Philosophy hour inspires young thinkers

19th September 2003 at 01:00
An hour a week of focused thinking, questioning and reasoning, based on ideas from a novel or poem, can transform basic intelligence levels of primary pupils.

A study by Clackmannanshire and Dundee University of pupils engaged in the philosophy for children (P4C) initiative claims IQ can rise by 6.5 points, putting children into a higher group at school.

When the average IQ is around 100, that is "pretty significant for the person concerned", according to Keith Topping of Dundee's education and social work faculty.

Steve Trickey, senior psychologist with the authority, said: "Schools are often judged on how pupils do in external examinations. The results we have should mean that the children will perform better in such examinations in five years' time. This is because the pupil's cognitive abilities test scores in primary school are strongly related to their subsequent examination attainments when they reach 16 years of age."

Clackmannanshire launched its programme two years ago prompted by Paul Cleghorn, headteacher at Sunnyside primary in Alloa. Mr Cleghorn went on to devise a Thinking through Philosophy programme which has been extended to 100 teachers and all primaries.

Pupils and teachers share a short story, picture or poem with the class acting as "a community of enquiry". Children generate their own questions which are discussed briefly by the whole group before they choose one for more intensive discussion.

The process involves critical questioning, linking questions, collaborative enquiry, building on others' ideas, reflecting, problem-solving, decision-making and summarising.
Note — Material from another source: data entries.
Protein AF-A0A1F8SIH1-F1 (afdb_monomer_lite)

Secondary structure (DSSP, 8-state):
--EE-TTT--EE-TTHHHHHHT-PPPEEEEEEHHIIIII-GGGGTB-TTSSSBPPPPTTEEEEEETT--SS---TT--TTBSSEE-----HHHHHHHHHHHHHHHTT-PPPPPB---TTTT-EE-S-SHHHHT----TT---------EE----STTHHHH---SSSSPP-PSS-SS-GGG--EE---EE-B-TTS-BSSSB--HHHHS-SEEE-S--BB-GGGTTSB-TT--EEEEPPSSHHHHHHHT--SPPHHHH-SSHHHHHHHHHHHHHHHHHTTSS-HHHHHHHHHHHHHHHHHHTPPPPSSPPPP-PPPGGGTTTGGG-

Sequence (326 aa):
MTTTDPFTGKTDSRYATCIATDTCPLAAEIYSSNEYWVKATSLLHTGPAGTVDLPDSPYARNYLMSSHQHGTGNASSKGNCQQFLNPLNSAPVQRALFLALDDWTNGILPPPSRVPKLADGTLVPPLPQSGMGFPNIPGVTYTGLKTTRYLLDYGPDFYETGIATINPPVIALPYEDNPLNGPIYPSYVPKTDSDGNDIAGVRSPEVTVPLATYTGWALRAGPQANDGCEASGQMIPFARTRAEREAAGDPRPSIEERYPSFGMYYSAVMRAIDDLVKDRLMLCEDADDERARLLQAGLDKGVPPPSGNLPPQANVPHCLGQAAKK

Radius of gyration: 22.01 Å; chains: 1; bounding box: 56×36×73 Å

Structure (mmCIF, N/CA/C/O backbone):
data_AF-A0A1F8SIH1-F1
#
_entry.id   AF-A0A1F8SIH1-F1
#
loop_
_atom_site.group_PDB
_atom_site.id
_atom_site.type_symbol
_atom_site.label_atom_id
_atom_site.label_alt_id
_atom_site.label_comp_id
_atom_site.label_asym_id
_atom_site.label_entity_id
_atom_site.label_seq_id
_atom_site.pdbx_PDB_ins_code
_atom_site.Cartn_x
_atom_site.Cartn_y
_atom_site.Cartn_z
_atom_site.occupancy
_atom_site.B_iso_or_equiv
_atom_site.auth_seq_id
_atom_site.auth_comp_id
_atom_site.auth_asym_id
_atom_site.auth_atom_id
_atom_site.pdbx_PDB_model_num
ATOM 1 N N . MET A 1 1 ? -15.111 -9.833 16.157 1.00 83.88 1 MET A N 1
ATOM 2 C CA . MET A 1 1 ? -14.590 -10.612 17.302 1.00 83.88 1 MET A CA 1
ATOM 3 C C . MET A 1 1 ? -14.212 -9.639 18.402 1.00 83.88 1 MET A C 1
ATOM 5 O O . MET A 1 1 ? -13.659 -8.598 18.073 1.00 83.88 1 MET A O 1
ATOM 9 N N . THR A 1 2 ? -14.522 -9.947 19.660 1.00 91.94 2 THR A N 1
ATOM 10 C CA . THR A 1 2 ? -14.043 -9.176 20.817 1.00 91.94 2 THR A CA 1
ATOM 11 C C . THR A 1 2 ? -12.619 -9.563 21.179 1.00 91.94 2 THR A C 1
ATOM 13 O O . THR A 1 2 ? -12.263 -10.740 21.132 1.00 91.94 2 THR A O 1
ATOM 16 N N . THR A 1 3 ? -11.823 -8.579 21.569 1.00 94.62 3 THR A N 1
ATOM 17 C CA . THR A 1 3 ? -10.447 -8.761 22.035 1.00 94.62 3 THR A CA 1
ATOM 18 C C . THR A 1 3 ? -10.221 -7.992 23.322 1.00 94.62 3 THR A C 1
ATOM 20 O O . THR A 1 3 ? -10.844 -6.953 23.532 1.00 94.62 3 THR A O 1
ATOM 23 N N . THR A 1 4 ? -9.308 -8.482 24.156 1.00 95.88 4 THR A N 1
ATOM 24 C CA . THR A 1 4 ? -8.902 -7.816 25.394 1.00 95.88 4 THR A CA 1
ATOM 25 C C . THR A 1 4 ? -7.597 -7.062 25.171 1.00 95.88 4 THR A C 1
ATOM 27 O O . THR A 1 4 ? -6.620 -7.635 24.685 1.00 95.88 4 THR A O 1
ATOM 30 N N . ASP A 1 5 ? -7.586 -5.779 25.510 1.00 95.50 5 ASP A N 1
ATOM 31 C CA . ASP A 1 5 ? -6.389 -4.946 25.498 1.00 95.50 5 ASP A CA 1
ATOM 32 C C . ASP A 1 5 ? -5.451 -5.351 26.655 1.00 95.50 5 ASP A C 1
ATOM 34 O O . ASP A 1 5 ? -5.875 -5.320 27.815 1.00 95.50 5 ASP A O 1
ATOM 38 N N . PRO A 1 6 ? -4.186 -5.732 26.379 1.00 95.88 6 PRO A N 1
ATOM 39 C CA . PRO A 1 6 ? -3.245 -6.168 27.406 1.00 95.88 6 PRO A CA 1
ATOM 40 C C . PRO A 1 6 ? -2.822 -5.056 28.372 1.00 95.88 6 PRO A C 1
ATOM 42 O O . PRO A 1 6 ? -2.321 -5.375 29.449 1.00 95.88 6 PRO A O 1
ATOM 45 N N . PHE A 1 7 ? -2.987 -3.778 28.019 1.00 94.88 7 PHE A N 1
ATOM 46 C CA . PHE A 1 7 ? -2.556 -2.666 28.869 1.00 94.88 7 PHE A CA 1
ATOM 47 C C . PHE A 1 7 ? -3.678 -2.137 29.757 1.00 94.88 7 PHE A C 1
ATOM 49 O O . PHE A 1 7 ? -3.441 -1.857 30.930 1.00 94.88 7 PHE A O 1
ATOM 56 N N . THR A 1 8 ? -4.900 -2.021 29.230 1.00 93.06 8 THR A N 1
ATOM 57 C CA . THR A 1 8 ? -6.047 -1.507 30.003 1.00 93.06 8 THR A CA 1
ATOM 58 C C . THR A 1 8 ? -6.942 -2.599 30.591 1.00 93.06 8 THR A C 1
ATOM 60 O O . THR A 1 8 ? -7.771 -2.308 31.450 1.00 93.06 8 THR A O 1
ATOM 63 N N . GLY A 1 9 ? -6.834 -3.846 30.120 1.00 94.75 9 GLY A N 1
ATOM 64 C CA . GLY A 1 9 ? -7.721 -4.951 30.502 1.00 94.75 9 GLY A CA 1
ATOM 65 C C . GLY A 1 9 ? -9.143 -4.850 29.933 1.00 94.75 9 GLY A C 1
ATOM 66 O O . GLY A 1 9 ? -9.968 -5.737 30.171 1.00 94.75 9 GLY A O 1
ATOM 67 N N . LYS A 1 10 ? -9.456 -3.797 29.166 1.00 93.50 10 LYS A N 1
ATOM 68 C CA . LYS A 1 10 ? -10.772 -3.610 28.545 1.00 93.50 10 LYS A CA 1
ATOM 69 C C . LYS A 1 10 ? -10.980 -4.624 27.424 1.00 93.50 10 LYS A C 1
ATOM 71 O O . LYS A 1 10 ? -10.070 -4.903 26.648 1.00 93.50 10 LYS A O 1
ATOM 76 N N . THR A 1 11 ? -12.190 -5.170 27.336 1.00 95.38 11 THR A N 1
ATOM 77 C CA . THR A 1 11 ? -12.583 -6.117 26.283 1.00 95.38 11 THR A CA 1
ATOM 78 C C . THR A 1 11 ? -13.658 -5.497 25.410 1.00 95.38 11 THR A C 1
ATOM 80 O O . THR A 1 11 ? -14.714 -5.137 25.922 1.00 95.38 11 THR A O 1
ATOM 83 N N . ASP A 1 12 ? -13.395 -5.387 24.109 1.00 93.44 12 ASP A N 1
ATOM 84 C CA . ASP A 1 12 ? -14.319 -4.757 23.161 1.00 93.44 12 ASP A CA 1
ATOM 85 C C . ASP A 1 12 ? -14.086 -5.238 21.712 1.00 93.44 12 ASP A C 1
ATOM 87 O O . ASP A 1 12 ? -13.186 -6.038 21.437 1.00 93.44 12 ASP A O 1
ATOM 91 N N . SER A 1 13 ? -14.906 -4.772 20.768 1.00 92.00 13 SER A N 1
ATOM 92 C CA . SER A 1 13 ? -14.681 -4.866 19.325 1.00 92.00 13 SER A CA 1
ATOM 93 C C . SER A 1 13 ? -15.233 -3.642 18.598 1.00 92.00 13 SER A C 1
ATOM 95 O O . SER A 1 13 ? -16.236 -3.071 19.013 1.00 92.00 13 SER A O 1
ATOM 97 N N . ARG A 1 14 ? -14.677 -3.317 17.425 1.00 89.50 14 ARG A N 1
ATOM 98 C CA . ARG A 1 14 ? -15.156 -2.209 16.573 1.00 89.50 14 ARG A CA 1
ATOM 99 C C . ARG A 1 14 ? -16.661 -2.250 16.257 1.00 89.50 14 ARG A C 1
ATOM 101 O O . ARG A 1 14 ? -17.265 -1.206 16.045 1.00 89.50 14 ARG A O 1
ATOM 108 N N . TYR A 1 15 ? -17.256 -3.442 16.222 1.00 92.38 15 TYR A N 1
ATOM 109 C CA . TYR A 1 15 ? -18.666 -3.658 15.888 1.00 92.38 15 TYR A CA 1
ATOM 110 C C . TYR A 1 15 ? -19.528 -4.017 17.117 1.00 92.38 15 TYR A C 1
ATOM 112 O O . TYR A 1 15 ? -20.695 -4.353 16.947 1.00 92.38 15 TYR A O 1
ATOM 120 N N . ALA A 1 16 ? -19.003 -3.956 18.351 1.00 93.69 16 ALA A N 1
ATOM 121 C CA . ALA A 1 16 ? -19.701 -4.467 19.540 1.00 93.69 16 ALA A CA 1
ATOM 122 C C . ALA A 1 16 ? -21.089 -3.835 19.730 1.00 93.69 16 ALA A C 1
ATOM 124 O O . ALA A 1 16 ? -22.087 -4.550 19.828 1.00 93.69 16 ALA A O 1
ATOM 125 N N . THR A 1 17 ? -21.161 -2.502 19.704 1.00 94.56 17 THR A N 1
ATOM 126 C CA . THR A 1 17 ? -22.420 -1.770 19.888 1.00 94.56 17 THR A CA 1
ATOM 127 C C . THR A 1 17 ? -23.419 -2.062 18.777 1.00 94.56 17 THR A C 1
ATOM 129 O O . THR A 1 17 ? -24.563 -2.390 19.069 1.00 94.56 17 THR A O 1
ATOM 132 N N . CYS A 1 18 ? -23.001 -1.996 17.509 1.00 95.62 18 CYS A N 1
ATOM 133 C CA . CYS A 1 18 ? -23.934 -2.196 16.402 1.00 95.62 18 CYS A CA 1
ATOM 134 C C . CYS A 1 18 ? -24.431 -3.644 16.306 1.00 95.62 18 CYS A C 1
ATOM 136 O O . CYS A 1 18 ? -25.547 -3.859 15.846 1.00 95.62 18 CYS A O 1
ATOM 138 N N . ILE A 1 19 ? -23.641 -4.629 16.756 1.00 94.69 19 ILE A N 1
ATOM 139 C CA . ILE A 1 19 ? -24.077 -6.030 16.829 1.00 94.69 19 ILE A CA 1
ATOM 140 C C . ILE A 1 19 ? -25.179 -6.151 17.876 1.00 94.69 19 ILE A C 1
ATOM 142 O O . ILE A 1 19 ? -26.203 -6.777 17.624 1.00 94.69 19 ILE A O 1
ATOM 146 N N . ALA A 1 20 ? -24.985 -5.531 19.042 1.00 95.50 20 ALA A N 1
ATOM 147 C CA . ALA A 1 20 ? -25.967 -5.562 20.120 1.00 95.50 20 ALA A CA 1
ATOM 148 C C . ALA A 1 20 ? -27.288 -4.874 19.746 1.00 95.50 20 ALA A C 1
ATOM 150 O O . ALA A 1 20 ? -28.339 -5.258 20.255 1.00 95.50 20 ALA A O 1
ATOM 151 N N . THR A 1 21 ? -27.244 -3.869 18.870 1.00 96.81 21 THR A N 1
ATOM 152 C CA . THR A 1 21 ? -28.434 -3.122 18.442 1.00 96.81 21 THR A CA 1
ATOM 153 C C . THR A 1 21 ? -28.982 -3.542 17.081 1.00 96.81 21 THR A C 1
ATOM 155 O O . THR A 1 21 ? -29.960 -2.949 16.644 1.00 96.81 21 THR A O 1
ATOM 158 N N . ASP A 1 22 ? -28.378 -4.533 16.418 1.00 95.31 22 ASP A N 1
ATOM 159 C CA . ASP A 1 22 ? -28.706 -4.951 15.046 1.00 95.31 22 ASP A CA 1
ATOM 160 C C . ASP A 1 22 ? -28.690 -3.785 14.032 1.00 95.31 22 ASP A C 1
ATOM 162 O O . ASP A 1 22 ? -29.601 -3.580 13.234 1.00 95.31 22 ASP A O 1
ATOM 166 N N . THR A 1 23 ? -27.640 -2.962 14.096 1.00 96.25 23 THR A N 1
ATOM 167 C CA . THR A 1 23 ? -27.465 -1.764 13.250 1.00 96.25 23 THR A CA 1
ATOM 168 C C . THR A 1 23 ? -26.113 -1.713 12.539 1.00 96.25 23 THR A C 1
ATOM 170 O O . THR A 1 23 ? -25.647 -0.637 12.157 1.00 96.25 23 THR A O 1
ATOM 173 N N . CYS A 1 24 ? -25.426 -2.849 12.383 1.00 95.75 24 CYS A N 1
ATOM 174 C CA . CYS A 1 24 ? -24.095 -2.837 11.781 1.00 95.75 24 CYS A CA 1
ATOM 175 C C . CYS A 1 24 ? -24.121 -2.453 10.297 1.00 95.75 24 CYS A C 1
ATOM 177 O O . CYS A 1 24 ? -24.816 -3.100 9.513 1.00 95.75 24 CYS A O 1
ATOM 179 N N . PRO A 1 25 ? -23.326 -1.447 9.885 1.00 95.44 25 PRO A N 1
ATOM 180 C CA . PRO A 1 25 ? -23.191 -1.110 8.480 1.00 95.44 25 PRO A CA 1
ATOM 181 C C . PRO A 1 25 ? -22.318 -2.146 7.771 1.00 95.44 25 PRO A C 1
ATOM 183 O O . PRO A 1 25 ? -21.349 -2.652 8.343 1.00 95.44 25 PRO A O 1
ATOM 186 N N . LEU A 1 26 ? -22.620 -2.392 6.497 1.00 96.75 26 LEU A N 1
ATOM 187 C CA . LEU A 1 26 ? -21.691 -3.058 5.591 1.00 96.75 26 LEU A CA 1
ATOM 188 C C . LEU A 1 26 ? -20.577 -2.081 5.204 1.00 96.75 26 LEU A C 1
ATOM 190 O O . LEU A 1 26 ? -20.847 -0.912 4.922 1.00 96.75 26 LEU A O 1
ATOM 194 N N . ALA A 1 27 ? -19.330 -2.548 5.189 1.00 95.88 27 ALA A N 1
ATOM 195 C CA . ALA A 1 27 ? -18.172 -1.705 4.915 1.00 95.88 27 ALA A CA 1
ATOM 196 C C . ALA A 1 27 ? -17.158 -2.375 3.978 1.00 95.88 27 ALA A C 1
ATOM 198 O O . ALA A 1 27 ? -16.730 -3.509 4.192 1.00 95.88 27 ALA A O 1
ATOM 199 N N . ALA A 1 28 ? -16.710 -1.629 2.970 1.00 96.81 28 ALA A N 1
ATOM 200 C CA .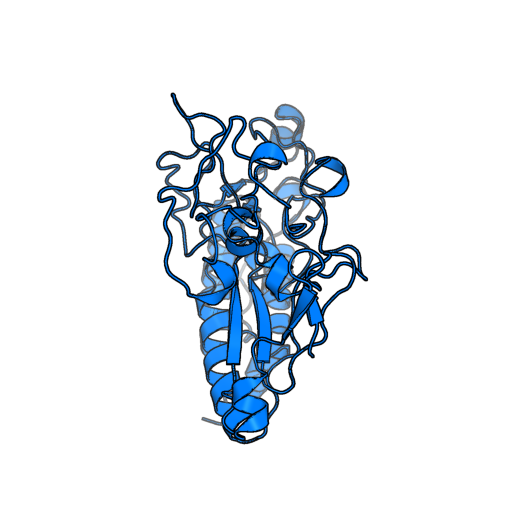 ALA A 1 28 ? -15.462 -1.898 2.266 1.00 96.81 28 ALA A CA 1
ATOM 201 C C . ALA A 1 28 ? -14.393 -0.945 2.814 1.00 96.81 28 ALA A C 1
ATOM 203 O O . ALA A 1 28 ? -14.442 0.261 2.577 1.00 96.81 28 ALA A O 1
ATOM 204 N N . GLU A 1 29 ? -13.449 -1.477 3.580 1.00 96.62 29 GLU A N 1
ATOM 205 C CA . GLU A 1 29 ? -12.372 -0.711 4.197 1.00 96.62 29 GLU A CA 1
ATOM 206 C C . GLU A 1 29 ? -11.132 -0.773 3.317 1.00 96.62 29 GLU A C 1
ATOM 208 O O . GLU A 1 29 ? -10.609 -1.850 3.025 1.00 96.62 29 GLU A O 1
ATOM 213 N N . ILE A 1 30 ? -10.678 0.394 2.866 1.00 97.38 30 ILE A N 1
ATOM 214 C CA . ILE A 1 30 ? -9.594 0.517 1.897 1.00 97.38 30 ILE A CA 1
ATOM 215 C C . ILE A 1 30 ? -8.455 1.294 2.543 1.00 97.38 30 ILE A C 1
ATOM 217 O O . ILE A 1 30 ? -8.636 2.408 3.034 1.00 97.38 30 ILE A O 1
ATOM 221 N N . TYR A 1 31 ? -7.275 0.693 2.519 1.00 97.62 31 TYR A N 1
ATOM 222 C CA . TYR A 1 31 ? -6.056 1.205 3.126 1.00 97.62 31 TYR A CA 1
ATOM 223 C C . TYR A 1 31 ? -4.987 1.345 2.053 1.00 97.62 31 TYR A C 1
ATOM 225 O O . TYR A 1 31 ? -4.874 0.468 1.201 1.00 97.62 31 TYR A O 1
ATOM 233 N N . SER A 1 32 ? -4.166 2.392 2.081 1.00 98.12 32 SER A N 1
ATOM 234 C CA . SER A 1 32 ? -2.916 2.372 1.317 1.00 98.12 32 SER A CA 1
ATOM 235 C C . SER A 1 32 ? -1.802 1.724 2.143 1.00 98.12 32 SER A C 1
ATOM 237 O O . SER A 1 32 ? -1.959 1.450 3.335 1.00 98.12 32 SER A O 1
ATOM 239 N N . SER A 1 33 ? -0.649 1.483 1.525 1.00 98.31 33 SER A N 1
ATOM 240 C CA . SER A 1 33 ? 0.539 1.051 2.263 1.00 98.31 33 SER A CA 1
ATOM 241 C C . SER A 1 33 ? 0.981 2.133 3.259 1.00 98.31 33 SER A C 1
ATOM 243 O O . SER A 1 33 ? 1.392 1.814 4.373 1.00 98.31 33 SER A O 1
ATOM 245 N N . ASN A 1 34 ? 0.784 3.420 2.941 1.00 98.31 34 ASN A N 1
ATOM 246 C CA . ASN A 1 34 ? 1.082 4.532 3.853 1.00 98.31 34 ASN A CA 1
ATOM 247 C C . ASN A 1 34 ? 0.362 4.424 5.199 1.00 98.31 34 ASN A C 1
ATOM 249 O O . ASN A 1 34 ? 0.961 4.669 6.243 1.00 98.31 34 ASN A O 1
ATOM 253 N N . GLU A 1 35 ? -0.901 4.002 5.194 1.00 97.69 35 GLU A N 1
ATOM 254 C CA . GLU A 1 35 ? -1.692 3.796 6.406 1.00 97.69 35 GLU A CA 1
ATOM 255 C C . GLU A 1 35 ? -1.043 2.790 7.376 1.00 97.69 35 GLU A C 1
ATOM 257 O O . GLU A 1 35 ? -1.099 2.974 8.594 1.00 97.69 35 GLU A O 1
ATOM 262 N N . TYR A 1 36 ? -0.351 1.768 6.870 1.00 98.06 36 TYR A N 1
ATOM 263 C CA . TYR A 1 36 ? 0.399 0.847 7.726 1.00 98.06 36 TYR A CA 1
ATOM 264 C C . TYR A 1 36 ? 1.627 1.513 8.348 1.00 98.06 36 TYR A C 1
ATOM 266 O O . TYR A 1 36 ? 1.876 1.340 9.539 1.00 98.06 36 TYR A O 1
ATOM 274 N N . TRP A 1 37 ? 2.352 2.316 7.570 1.00 97.69 37 TRP A N 1
ATOM 275 C CA . TRP A 1 37 ? 3.572 2.996 8.011 1.00 97.69 37 TRP A CA 1
ATOM 276 C C . TRP A 1 37 ? 3.312 4.155 8.981 1.00 97.69 37 TRP A C 1
ATOM 278 O O . TRP A 1 37 ? 4.013 4.298 9.982 1.00 97.69 37 TRP A O 1
ATOM 288 N N . VAL A 1 38 ? 2.296 4.971 8.704 1.00 95.56 38 VAL A N 1
ATOM 289 C CA . VAL A 1 38 ? 2.076 6.271 9.365 1.00 95.56 38 VAL A CA 1
ATOM 290 C C . VAL A 1 38 ? 0.859 6.258 10.291 1.00 95.56 38 VAL A C 1
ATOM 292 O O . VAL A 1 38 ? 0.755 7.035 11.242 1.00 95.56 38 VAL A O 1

Pupils are encouraged to show respect for other views and accept differences. Six and seven year-olds show they are as capable of critical and reflective thinking as older primary pupils.

Professor Topping said the study countered the arguments of some educators that improvement in thinking is impossible to measure. Outcomes were measured by norm-referenced tests of reading, reasoning and cognitive ability and by assessing self-esteem and child behaviour. Children and teachers filled in questionnaires.

Clackmannanshire says that improvements were found across children's verbal, non-verbal and quantitative reasoning abilities. "The possibility of such improvements occurring by chance was found to be less than one in a 1,000," it states.

The authority points out that children feel more confident and believe classroom behaviour has improved. "The fundamental aim of the programme is to promote more reasonable thinking and wiser decision-making in all children," Mr Trickey said.